-- To do --
If a line of the data below contains the string "range", copy it into your answer.

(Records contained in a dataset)
=== Begin Enclosure ===

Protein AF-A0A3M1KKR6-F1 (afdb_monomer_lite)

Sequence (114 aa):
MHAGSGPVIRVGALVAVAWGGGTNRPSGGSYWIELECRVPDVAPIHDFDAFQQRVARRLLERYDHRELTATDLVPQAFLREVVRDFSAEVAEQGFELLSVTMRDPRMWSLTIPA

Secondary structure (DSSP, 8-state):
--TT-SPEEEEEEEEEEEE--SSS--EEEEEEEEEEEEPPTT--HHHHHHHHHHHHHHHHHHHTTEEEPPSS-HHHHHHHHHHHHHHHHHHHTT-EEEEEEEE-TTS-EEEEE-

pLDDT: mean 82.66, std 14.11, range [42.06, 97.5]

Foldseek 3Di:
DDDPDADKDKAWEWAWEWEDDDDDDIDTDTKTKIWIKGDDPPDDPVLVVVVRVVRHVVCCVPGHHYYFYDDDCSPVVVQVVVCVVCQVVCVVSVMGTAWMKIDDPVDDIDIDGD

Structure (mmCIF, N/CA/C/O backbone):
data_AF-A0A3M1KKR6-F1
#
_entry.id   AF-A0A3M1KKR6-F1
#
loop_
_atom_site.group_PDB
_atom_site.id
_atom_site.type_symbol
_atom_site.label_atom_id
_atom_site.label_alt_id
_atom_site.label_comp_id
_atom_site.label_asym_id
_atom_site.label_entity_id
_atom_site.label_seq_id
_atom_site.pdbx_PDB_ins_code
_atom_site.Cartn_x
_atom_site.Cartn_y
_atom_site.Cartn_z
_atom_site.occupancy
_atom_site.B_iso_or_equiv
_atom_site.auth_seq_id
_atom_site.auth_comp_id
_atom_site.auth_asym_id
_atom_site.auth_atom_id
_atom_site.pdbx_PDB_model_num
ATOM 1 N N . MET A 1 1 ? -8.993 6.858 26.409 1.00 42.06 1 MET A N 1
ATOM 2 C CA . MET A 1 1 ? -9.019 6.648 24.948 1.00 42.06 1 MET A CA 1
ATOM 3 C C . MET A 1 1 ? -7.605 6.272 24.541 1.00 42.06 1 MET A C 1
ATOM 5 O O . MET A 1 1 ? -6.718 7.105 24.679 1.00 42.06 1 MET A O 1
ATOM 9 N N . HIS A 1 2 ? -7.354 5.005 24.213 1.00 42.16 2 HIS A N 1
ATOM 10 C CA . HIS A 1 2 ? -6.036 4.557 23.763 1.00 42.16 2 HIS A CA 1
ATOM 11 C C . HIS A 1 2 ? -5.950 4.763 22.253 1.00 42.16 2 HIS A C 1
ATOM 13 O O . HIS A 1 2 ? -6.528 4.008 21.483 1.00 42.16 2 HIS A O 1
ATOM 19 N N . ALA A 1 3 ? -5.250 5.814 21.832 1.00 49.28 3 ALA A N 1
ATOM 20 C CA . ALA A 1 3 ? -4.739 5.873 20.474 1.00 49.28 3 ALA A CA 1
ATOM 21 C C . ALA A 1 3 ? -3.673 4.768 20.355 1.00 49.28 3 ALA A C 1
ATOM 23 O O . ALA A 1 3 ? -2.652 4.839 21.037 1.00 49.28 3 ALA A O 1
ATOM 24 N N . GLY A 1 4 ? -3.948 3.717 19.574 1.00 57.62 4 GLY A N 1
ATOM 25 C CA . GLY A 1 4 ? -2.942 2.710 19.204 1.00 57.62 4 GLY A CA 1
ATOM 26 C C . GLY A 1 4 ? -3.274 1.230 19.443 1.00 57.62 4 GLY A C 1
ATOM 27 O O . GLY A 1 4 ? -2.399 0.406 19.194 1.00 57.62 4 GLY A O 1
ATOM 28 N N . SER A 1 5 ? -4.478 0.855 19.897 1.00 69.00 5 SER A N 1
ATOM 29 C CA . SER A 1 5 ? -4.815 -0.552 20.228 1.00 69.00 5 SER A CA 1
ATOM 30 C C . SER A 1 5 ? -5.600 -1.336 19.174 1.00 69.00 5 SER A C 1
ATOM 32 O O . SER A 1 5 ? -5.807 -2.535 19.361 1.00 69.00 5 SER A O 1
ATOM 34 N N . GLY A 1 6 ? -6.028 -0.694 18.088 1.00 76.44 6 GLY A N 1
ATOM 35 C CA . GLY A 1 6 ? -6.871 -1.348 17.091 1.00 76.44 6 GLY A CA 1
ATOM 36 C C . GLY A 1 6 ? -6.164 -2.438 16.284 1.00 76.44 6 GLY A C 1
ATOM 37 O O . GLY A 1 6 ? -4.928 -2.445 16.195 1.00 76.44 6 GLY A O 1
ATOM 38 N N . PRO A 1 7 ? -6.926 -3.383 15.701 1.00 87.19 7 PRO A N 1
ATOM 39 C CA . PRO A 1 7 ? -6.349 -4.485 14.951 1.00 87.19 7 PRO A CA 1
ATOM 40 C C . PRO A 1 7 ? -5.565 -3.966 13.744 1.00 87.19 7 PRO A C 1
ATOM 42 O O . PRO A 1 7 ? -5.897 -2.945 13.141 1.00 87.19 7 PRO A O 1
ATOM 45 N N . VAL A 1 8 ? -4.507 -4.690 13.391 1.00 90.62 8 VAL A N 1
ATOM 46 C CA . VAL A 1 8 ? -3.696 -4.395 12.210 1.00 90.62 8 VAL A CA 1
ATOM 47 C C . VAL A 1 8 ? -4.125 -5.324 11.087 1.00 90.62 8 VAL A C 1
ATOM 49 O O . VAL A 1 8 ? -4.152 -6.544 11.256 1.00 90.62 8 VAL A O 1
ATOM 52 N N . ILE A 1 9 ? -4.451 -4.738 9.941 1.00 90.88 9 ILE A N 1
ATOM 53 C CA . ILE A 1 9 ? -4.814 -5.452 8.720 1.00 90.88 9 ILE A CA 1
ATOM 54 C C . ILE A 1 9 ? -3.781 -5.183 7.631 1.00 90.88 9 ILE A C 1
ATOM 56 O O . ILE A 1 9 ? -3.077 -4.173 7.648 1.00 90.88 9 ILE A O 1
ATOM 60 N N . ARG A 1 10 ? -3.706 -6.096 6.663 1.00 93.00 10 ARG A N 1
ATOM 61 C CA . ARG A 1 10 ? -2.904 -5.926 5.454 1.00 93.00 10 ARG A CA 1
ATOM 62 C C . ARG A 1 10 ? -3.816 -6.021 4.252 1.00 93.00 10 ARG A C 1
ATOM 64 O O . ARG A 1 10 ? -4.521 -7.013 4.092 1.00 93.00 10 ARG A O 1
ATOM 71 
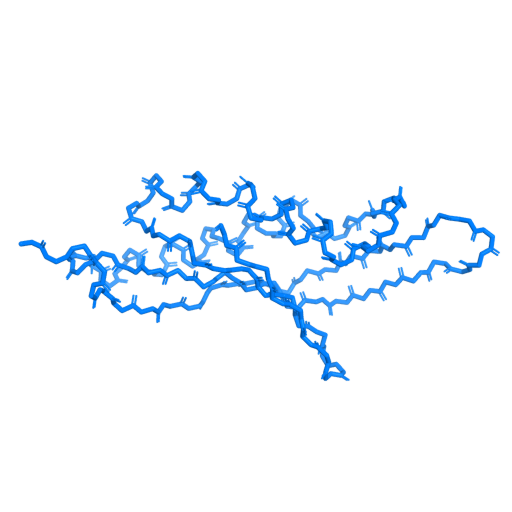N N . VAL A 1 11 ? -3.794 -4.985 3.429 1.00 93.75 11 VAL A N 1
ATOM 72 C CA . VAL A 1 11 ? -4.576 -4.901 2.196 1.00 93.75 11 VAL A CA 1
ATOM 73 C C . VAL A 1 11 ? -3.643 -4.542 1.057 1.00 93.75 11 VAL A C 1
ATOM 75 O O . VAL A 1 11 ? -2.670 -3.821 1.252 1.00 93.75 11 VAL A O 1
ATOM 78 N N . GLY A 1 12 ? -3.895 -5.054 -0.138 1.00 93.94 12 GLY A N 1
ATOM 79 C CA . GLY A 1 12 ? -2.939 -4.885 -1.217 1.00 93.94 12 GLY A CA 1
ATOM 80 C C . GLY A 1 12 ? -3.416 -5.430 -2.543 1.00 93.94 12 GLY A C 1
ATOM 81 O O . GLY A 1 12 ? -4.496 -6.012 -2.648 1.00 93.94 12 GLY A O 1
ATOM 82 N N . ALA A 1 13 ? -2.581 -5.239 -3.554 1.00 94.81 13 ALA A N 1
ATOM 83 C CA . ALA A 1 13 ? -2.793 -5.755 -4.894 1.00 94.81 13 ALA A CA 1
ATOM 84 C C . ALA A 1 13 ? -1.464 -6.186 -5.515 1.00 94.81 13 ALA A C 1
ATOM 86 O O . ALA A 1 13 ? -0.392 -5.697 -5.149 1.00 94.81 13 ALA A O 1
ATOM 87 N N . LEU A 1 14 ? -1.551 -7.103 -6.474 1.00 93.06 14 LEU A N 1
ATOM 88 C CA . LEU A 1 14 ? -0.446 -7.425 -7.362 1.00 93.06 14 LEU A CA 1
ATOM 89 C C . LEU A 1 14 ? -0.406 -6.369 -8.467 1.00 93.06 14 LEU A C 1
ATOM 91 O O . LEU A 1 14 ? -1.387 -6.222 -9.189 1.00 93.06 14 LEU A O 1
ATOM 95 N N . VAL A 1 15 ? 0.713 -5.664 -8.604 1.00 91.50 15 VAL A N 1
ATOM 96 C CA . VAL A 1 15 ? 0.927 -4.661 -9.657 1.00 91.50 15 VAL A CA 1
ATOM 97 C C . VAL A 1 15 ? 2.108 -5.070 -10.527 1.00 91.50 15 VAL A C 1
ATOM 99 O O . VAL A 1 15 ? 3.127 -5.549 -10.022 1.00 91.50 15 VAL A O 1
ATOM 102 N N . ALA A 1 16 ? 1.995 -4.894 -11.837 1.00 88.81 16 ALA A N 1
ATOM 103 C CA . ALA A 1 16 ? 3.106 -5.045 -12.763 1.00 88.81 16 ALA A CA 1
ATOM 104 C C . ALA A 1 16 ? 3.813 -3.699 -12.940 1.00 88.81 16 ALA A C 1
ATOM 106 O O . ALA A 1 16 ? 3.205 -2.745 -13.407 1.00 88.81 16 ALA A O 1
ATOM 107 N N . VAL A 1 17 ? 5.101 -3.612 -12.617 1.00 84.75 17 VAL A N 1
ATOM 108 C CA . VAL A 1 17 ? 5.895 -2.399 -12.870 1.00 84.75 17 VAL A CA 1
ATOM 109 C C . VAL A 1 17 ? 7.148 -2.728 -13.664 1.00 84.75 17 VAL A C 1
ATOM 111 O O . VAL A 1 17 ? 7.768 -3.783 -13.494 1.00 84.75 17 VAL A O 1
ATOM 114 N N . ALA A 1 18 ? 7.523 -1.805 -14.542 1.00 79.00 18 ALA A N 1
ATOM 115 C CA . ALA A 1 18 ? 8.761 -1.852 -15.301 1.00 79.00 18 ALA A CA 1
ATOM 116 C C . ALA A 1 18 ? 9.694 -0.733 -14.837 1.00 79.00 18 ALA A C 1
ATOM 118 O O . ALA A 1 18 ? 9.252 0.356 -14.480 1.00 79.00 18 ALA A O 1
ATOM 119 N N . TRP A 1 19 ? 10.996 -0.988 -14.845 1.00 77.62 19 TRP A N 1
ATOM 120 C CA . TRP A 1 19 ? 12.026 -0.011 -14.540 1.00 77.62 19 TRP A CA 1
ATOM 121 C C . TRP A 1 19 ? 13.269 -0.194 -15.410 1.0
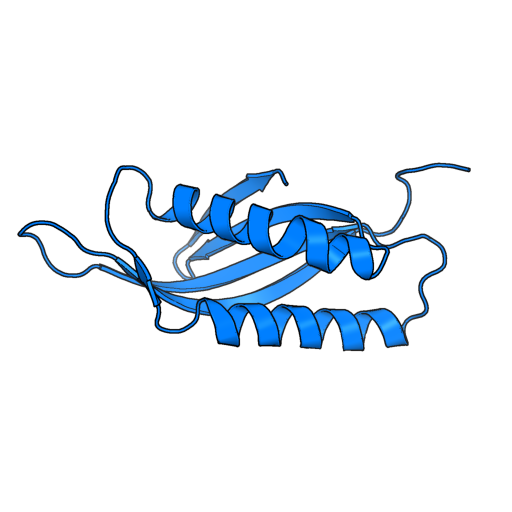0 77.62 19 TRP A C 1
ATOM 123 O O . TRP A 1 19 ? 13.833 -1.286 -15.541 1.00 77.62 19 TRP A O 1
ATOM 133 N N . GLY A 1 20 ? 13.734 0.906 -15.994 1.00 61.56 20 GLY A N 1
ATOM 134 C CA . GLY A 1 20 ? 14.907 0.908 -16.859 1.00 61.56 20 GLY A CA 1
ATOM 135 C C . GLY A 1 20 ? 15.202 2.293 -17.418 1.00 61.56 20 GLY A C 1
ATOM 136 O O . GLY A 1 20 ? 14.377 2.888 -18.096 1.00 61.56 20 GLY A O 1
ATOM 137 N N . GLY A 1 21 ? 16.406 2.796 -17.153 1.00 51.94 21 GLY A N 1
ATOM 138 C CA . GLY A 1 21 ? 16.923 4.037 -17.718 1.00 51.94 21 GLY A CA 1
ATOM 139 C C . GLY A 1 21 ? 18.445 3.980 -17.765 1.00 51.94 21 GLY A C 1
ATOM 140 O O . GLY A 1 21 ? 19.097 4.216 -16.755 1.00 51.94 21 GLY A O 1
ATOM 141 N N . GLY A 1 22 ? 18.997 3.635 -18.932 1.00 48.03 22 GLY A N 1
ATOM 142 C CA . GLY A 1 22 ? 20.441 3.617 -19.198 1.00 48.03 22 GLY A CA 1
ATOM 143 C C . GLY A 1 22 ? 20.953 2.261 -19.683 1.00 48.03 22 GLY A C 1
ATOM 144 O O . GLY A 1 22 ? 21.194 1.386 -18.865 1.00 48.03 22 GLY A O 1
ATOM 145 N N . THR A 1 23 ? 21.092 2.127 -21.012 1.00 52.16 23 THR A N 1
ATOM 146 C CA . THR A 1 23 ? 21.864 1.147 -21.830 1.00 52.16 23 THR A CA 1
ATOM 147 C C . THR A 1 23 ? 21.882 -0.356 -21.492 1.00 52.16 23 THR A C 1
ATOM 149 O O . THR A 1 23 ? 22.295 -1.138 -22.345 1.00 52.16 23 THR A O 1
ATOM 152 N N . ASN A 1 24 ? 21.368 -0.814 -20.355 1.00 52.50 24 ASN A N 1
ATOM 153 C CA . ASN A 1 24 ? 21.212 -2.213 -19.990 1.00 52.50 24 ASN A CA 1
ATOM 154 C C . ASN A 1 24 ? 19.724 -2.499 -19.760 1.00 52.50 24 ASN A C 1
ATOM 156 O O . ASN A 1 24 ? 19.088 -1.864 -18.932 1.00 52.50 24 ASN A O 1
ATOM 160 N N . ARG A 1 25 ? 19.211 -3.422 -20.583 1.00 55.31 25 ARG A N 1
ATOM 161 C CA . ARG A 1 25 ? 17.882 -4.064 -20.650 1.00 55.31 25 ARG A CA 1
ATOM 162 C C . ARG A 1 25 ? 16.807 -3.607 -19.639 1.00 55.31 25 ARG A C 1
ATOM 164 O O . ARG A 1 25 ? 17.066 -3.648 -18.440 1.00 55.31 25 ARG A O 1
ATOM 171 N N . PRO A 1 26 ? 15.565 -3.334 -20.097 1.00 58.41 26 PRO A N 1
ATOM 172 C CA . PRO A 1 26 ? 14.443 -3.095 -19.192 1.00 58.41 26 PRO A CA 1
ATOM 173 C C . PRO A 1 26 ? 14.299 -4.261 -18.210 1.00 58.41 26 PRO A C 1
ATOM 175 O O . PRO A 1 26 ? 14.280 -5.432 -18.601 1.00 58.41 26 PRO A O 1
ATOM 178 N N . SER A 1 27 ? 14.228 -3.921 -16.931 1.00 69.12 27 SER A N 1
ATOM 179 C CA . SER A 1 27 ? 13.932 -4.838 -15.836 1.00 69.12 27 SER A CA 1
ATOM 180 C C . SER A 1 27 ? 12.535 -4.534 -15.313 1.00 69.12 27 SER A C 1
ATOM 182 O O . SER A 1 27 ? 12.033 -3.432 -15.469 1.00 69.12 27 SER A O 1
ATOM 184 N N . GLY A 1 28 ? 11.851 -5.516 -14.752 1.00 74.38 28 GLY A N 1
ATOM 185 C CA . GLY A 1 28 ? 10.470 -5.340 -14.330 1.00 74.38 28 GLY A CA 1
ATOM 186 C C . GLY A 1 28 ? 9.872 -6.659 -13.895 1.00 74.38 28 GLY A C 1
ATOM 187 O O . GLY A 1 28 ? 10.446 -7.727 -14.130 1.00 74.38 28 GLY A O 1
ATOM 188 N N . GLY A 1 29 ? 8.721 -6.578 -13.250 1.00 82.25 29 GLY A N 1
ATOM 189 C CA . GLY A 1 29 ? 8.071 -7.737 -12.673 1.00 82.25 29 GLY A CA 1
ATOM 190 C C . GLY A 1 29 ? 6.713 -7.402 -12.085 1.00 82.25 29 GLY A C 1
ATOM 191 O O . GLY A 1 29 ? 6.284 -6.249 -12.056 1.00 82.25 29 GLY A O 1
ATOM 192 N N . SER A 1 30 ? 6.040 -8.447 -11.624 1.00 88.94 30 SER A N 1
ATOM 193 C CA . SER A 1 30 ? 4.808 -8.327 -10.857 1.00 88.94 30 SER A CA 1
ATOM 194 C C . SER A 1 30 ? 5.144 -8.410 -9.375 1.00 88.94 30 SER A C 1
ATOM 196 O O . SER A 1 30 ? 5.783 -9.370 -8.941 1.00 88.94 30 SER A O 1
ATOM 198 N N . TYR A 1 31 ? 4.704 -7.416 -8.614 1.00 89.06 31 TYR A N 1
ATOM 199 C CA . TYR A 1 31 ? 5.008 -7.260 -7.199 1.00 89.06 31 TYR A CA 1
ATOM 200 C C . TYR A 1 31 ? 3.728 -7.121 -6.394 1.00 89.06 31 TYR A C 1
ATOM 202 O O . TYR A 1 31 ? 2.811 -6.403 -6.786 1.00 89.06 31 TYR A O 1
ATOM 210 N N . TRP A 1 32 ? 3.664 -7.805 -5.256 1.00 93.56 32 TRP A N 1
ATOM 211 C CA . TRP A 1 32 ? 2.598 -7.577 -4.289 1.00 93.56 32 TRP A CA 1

=== End Enclosure ===
=== Begin Enclosure ===

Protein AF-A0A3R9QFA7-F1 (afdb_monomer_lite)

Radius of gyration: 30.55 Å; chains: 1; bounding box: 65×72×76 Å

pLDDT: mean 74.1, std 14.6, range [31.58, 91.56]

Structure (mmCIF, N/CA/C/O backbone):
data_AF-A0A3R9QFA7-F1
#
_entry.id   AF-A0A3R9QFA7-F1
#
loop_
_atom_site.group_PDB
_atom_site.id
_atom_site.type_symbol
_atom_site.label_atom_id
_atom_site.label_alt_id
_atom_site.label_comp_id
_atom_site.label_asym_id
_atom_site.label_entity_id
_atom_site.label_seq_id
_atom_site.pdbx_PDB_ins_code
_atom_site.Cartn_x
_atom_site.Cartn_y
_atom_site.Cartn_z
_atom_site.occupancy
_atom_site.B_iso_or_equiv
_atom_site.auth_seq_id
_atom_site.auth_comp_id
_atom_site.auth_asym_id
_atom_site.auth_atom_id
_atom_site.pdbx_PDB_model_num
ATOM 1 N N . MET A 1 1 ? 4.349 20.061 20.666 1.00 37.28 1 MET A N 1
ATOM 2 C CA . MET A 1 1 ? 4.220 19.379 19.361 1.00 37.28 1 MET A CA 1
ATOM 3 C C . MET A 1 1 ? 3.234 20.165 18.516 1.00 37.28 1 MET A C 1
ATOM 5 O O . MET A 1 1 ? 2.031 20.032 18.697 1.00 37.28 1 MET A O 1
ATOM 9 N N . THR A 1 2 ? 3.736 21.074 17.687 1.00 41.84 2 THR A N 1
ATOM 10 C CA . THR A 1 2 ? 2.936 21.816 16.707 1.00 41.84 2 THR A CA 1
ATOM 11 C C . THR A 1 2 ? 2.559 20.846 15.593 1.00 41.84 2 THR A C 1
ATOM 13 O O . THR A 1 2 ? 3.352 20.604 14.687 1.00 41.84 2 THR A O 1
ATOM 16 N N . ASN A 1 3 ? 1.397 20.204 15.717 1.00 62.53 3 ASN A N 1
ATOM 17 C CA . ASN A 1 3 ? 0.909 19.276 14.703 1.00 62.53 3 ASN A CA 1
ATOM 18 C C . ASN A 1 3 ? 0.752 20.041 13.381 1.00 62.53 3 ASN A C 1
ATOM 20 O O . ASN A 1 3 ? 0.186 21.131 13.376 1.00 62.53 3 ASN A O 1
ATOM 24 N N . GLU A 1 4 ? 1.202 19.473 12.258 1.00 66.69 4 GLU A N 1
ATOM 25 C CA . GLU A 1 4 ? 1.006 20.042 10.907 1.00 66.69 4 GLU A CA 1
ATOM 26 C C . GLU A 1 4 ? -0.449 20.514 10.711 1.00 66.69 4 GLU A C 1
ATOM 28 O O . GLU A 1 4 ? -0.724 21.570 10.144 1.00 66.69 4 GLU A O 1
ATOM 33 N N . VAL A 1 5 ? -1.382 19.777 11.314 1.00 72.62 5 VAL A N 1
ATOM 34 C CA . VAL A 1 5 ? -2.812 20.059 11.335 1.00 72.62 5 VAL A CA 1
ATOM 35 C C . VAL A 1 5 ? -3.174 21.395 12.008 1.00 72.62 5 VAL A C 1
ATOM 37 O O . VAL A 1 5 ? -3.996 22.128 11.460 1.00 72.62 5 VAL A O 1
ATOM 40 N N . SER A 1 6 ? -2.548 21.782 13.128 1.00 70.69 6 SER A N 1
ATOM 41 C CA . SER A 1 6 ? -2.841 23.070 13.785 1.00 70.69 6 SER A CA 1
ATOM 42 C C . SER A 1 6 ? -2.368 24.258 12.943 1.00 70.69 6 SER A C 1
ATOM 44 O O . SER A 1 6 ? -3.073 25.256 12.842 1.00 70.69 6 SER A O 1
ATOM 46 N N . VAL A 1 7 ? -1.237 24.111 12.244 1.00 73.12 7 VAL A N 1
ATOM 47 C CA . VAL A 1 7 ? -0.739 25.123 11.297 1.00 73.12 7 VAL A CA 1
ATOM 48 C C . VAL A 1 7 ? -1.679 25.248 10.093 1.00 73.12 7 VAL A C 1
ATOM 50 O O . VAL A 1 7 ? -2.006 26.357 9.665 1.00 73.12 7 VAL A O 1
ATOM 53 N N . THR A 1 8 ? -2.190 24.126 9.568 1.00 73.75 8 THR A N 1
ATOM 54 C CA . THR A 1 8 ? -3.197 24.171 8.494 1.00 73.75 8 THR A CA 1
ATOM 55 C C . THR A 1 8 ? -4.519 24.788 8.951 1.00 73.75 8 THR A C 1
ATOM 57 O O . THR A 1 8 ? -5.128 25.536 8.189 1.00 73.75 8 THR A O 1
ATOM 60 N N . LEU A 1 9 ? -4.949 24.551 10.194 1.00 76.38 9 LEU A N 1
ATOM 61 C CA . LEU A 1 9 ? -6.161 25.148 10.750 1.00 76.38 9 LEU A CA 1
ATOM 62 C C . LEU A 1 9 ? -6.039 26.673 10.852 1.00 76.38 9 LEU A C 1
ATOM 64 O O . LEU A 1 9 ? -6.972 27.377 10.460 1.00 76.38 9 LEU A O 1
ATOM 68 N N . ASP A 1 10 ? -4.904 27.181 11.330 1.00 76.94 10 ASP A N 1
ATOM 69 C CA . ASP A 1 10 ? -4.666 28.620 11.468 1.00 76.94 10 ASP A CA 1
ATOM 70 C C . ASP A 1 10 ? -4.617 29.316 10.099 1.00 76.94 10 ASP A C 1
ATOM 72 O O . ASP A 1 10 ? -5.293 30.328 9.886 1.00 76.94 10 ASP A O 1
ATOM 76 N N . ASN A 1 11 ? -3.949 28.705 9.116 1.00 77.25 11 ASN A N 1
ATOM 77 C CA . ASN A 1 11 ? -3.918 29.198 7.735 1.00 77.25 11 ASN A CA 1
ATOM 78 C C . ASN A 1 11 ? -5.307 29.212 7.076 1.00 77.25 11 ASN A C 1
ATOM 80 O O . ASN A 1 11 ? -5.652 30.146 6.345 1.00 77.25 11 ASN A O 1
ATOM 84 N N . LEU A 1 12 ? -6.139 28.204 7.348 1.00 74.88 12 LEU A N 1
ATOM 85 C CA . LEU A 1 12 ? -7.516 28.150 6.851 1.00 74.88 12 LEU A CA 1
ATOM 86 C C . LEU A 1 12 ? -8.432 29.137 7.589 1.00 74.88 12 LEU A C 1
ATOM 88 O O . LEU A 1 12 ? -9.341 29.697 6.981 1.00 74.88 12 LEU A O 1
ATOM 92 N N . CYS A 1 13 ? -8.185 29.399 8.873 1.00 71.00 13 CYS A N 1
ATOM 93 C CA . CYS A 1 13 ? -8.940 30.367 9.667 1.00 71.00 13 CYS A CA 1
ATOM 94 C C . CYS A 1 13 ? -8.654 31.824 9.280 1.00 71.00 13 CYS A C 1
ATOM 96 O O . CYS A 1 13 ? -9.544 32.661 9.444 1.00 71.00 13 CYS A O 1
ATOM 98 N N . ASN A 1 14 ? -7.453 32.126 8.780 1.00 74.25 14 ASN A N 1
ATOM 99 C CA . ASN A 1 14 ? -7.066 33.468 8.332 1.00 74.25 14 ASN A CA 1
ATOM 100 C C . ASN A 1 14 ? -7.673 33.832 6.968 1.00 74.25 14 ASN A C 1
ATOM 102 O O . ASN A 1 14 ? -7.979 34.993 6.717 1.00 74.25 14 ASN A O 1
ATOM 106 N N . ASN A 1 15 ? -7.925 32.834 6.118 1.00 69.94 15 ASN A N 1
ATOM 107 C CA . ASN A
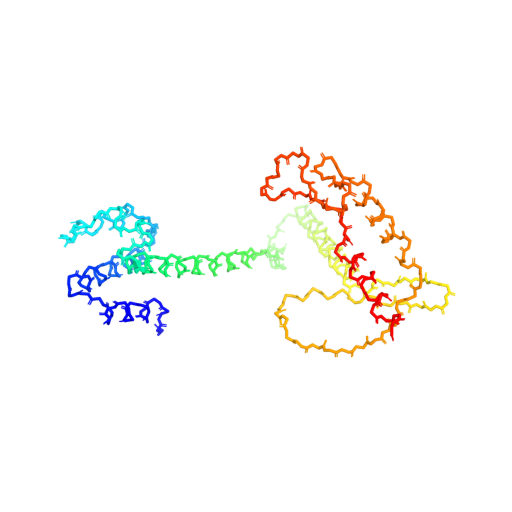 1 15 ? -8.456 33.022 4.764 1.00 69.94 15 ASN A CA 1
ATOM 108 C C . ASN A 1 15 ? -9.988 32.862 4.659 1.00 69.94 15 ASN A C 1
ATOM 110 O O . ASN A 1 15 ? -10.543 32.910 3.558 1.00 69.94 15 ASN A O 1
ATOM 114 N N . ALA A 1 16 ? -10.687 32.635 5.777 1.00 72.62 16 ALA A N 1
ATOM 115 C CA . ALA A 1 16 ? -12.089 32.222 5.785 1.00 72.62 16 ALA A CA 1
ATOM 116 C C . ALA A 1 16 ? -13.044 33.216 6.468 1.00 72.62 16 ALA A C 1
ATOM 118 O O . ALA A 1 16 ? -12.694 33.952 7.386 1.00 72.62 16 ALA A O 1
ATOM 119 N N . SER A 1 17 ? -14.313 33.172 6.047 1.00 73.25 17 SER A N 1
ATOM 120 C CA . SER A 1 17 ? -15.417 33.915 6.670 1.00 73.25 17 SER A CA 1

=== End Enclosure ===

-- Response --
pLDDT: mean 82.66, std 14.11, range [42.06, 97.5]
pLDDT: mean 74.1, std 14.6, range [31.58, 91.56]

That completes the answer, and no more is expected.